TASK ITEM
Exactly the lines from the start of the data through the line containing "ATOM 13 O O" should be output, with both ends kept and nothing added.

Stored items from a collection
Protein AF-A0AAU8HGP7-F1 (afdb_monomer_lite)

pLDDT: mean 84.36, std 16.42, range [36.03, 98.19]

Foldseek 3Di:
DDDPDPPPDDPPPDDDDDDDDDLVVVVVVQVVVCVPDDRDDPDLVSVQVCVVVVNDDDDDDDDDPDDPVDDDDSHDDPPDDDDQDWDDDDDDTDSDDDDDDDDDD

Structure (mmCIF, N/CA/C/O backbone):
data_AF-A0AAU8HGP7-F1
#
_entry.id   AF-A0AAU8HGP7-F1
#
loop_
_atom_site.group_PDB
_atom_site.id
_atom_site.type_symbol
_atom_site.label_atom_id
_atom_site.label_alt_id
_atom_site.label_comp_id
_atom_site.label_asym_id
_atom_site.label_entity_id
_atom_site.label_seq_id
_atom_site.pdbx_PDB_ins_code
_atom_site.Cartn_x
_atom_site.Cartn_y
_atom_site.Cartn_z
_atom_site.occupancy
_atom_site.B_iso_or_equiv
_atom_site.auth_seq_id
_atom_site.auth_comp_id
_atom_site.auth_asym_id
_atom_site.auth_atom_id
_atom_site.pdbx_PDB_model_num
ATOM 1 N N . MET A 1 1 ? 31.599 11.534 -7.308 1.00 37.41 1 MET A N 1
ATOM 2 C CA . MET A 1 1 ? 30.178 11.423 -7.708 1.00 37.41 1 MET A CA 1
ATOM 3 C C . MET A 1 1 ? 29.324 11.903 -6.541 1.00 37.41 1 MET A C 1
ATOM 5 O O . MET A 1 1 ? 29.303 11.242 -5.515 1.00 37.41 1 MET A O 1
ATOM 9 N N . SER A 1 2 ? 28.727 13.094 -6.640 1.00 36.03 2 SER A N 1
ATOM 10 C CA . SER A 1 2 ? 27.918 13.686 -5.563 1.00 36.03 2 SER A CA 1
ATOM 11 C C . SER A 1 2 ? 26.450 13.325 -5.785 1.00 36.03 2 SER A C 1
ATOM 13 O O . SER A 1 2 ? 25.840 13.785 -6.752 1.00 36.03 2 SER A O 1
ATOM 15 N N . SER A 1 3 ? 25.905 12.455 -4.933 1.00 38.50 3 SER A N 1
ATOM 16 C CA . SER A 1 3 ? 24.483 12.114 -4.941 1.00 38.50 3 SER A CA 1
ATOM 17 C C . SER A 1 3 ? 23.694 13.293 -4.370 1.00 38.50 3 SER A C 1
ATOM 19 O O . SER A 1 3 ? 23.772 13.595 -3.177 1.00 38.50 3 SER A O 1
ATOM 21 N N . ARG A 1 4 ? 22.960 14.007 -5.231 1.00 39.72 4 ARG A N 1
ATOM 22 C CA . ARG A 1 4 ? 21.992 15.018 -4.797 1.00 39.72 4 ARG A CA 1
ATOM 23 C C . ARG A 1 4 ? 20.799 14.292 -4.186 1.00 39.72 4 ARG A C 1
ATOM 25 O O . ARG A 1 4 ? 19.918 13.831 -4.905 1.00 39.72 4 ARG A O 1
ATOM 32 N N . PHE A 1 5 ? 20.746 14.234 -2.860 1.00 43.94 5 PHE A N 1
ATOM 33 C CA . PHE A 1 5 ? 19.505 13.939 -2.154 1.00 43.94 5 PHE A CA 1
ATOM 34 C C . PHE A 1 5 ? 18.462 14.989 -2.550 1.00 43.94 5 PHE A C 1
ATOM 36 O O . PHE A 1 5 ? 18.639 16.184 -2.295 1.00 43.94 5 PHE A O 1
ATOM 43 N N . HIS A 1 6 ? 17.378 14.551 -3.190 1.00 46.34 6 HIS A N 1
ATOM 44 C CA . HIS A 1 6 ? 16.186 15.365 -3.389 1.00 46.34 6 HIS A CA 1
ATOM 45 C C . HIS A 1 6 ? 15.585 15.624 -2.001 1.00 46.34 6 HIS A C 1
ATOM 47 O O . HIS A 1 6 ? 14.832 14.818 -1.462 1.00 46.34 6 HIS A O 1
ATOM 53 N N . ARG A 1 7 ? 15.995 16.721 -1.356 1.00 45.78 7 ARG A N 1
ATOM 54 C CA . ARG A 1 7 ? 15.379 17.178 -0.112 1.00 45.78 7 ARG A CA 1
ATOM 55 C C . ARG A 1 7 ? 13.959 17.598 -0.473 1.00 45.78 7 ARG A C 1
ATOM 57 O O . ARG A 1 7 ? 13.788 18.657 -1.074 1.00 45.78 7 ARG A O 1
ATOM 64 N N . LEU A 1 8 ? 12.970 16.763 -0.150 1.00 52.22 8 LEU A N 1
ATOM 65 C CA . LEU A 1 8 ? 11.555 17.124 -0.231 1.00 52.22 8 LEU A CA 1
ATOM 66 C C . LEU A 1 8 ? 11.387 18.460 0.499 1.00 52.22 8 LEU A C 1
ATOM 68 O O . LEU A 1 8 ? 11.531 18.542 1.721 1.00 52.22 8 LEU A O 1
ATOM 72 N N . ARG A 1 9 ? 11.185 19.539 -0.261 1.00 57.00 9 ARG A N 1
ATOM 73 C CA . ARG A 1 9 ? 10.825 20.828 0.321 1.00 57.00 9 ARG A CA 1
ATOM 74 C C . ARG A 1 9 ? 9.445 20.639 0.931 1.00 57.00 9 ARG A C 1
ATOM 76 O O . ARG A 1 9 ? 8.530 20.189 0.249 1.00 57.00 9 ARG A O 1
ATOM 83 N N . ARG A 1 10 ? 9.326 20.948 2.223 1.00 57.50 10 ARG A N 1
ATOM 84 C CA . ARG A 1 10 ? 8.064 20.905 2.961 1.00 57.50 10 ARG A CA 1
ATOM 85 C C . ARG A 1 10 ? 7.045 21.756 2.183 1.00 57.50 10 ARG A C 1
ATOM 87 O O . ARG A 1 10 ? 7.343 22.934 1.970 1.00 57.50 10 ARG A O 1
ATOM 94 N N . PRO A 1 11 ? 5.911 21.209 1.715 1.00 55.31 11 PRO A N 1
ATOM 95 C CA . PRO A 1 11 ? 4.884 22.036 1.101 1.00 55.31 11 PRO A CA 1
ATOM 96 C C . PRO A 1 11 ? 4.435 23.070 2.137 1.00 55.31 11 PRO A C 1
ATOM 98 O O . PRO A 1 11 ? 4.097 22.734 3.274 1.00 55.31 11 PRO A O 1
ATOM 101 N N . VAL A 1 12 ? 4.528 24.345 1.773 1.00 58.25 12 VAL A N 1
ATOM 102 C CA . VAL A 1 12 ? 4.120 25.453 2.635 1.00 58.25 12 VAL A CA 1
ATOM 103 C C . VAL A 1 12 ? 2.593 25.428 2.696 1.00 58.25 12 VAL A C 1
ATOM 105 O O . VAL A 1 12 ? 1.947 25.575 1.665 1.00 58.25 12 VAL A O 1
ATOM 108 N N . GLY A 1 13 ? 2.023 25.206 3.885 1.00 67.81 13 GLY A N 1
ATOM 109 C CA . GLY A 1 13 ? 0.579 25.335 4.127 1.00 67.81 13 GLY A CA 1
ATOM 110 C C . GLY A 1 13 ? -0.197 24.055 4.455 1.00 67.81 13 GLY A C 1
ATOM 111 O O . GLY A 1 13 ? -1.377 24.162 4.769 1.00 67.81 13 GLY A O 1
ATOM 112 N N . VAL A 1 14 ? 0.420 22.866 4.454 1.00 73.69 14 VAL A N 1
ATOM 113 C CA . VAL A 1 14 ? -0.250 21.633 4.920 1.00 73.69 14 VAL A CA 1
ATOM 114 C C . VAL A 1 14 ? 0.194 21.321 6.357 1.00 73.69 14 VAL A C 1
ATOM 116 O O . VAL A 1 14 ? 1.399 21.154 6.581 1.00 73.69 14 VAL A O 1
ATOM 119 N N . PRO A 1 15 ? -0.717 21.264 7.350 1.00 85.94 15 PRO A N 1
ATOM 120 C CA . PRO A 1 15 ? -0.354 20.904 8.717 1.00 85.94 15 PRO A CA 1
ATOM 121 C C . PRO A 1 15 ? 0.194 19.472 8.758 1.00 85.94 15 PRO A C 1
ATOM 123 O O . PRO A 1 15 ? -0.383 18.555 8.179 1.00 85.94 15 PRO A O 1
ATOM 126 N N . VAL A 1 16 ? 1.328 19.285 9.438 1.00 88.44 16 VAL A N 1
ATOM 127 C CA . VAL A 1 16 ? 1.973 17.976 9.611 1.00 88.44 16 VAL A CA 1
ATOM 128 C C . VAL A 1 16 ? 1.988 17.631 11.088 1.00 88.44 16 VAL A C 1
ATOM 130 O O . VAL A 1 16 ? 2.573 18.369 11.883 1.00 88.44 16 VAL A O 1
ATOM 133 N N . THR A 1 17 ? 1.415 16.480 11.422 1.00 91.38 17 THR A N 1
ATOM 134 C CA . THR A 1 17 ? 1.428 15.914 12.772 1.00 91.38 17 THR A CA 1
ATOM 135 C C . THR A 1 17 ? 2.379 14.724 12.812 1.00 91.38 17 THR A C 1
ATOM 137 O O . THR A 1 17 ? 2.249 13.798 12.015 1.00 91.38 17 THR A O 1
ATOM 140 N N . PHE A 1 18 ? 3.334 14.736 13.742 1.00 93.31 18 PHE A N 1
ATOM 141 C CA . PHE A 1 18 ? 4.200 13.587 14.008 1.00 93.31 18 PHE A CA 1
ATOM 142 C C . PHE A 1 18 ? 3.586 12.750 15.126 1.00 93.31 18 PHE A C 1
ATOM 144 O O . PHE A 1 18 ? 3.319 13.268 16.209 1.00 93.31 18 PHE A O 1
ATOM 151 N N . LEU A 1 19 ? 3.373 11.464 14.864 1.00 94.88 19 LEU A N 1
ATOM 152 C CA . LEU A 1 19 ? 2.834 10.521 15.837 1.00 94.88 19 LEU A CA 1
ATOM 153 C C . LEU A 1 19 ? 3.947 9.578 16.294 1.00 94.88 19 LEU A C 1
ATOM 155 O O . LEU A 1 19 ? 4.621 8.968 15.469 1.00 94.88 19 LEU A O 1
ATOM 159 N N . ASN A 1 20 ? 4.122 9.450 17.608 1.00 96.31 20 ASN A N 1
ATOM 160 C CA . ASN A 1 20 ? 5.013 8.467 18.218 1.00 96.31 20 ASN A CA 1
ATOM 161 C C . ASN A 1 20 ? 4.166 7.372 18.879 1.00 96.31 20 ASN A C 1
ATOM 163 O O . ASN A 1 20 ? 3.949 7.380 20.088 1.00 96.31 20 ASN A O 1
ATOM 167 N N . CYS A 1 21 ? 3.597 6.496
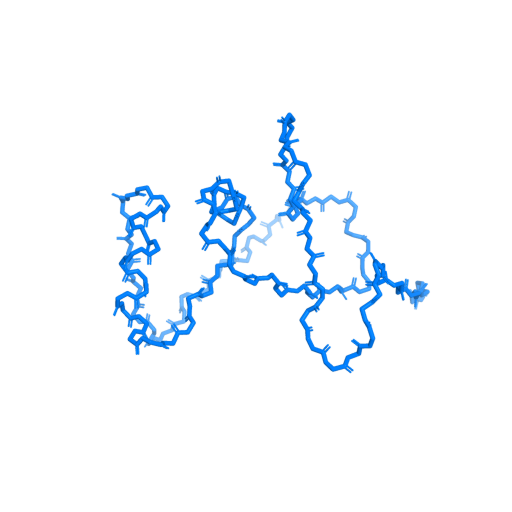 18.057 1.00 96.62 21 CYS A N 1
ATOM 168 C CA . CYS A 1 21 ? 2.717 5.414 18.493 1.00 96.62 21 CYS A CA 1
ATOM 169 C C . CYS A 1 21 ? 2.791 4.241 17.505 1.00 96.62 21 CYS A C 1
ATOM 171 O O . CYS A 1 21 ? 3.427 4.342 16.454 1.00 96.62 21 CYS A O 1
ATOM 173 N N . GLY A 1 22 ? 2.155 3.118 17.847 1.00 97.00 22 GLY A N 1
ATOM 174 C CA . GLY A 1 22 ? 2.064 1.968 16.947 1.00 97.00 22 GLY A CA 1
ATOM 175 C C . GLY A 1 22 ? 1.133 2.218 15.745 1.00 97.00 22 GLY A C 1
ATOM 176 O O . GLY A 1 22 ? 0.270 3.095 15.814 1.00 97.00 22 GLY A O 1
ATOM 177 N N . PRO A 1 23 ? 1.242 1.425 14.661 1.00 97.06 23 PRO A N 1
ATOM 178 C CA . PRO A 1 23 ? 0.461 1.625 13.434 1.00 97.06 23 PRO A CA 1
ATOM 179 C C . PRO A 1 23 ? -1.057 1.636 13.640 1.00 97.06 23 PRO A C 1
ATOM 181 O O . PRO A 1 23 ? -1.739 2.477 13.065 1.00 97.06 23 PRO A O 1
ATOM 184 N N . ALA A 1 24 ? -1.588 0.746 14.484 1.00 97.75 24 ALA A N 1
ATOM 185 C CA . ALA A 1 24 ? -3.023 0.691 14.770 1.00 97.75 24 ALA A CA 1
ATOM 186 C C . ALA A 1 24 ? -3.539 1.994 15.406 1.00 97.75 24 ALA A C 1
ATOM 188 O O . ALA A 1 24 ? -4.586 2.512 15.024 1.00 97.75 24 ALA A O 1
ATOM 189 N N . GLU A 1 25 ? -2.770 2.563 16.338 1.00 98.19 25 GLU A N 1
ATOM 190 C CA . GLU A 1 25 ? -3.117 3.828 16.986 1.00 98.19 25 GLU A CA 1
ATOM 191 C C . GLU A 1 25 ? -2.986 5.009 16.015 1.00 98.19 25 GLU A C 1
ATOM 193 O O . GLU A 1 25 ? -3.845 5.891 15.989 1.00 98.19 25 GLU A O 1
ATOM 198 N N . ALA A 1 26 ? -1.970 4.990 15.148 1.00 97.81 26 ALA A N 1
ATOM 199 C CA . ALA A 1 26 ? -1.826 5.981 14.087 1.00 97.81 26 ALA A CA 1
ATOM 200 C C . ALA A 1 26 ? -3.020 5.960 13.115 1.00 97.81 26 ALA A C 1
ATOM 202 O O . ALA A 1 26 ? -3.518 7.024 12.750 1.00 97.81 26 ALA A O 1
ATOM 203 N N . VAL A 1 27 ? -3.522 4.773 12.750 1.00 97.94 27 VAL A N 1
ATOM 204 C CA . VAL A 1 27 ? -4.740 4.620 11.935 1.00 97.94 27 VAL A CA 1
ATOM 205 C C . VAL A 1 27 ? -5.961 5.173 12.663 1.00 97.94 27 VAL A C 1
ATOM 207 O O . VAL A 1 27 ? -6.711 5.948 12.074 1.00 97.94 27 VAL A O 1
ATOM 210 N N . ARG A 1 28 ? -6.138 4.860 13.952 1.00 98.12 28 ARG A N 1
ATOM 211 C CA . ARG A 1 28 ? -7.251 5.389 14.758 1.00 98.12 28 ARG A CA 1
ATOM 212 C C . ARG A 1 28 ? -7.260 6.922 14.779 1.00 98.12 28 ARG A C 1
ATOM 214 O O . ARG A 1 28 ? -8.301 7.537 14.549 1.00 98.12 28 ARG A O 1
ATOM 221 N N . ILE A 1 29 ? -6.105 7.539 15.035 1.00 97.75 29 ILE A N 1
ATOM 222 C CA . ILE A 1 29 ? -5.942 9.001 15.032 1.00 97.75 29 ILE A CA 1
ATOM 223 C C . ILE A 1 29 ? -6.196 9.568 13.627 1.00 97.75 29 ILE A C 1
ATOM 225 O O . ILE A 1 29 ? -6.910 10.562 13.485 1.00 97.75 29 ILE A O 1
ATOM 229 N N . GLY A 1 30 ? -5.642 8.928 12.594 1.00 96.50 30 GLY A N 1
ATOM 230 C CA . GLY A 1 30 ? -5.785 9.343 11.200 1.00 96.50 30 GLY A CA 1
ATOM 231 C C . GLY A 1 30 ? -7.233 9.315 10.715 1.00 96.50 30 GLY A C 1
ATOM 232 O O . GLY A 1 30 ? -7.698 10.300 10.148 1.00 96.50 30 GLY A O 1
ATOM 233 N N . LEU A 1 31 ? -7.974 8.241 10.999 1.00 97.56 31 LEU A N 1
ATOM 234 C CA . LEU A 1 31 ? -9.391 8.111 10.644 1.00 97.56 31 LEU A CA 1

YOUR SOLUTION
Protein AF-A0AAU8HGP7-F1 (afdb_monomer_lite)

pLDDT: mean 84.36, std 16.42, range [36.03, 98.19]

Foldseek 3Di:
DDDPDPPPDDPPPDDDDDDDDDLVVVVVVQVVVCVPDDRDDPDLVSVQVCVVVVNDDDDDDDDDPDDPVDDDDSHDDPPDDDDQDWDDDDDDTDSDDDDDDDDDD

Structure (mmCIF, N/CA/C/O backbone):
data_AF-A0AAU8HGP7-F1
#
_entry.id   AF-A0AAU8HGP7-F1
#
loop_
_atom_site.group_PDB
_atom_site.id
_atom_site.type_symbol
_atom_site.label_atom_id
_atom_site.label_alt_id
_atom_site.label_comp_id
_atom_site.label_asym_id
_atom_site.label_entity_id
_atom_site.label_seq_id
_atom_site.pdbx_PDB_ins_code
_atom_site.Cartn_x
_atom_site.Cartn_y
_atom_site.Cartn_z
_atom_site.occupancy
_atom_site.B_iso_or_equiv
_atom_site.auth_seq_id
_atom_site.auth_comp_id
_atom_site.auth_asym_id
_atom_site.auth_atom_id
_atom_site.pdbx_PDB_model_num
ATOM 1 N N . MET A 1 1 ? 31.599 11.534 -7.308 1.00 37.41 1 MET A N 1
ATOM 2 C CA . MET A 1 1 ? 30.178 11.423 -7.708 1.00 37.41 1 MET A CA 1
ATOM 3 C C . MET A 1 1 ? 29.324 11.903 -6.541 1.00 37.41 1 MET A C 1
ATOM 5 O O . MET A 1 1 ? 29.303 11.242 -5.515 1.00 37.41 1 MET A O 1
ATOM 9 N N . SER A 1 2 ? 28.727 13.094 -6.640 1.00 36.03 2 SER A N 1
ATOM 10 C CA . SER A 1 2 ? 27.918 13.686 -5.563 1.00 36.03 2 SER A CA 1
ATOM 11 C C . SER A 1 2 ? 26.450 13.325 -5.785 1.00 36.03 2 SER A C 1
ATOM 13 O O . SER A 1 2 ? 25.840 13.785 -6.752 1.00 36.03 2 SER A O 1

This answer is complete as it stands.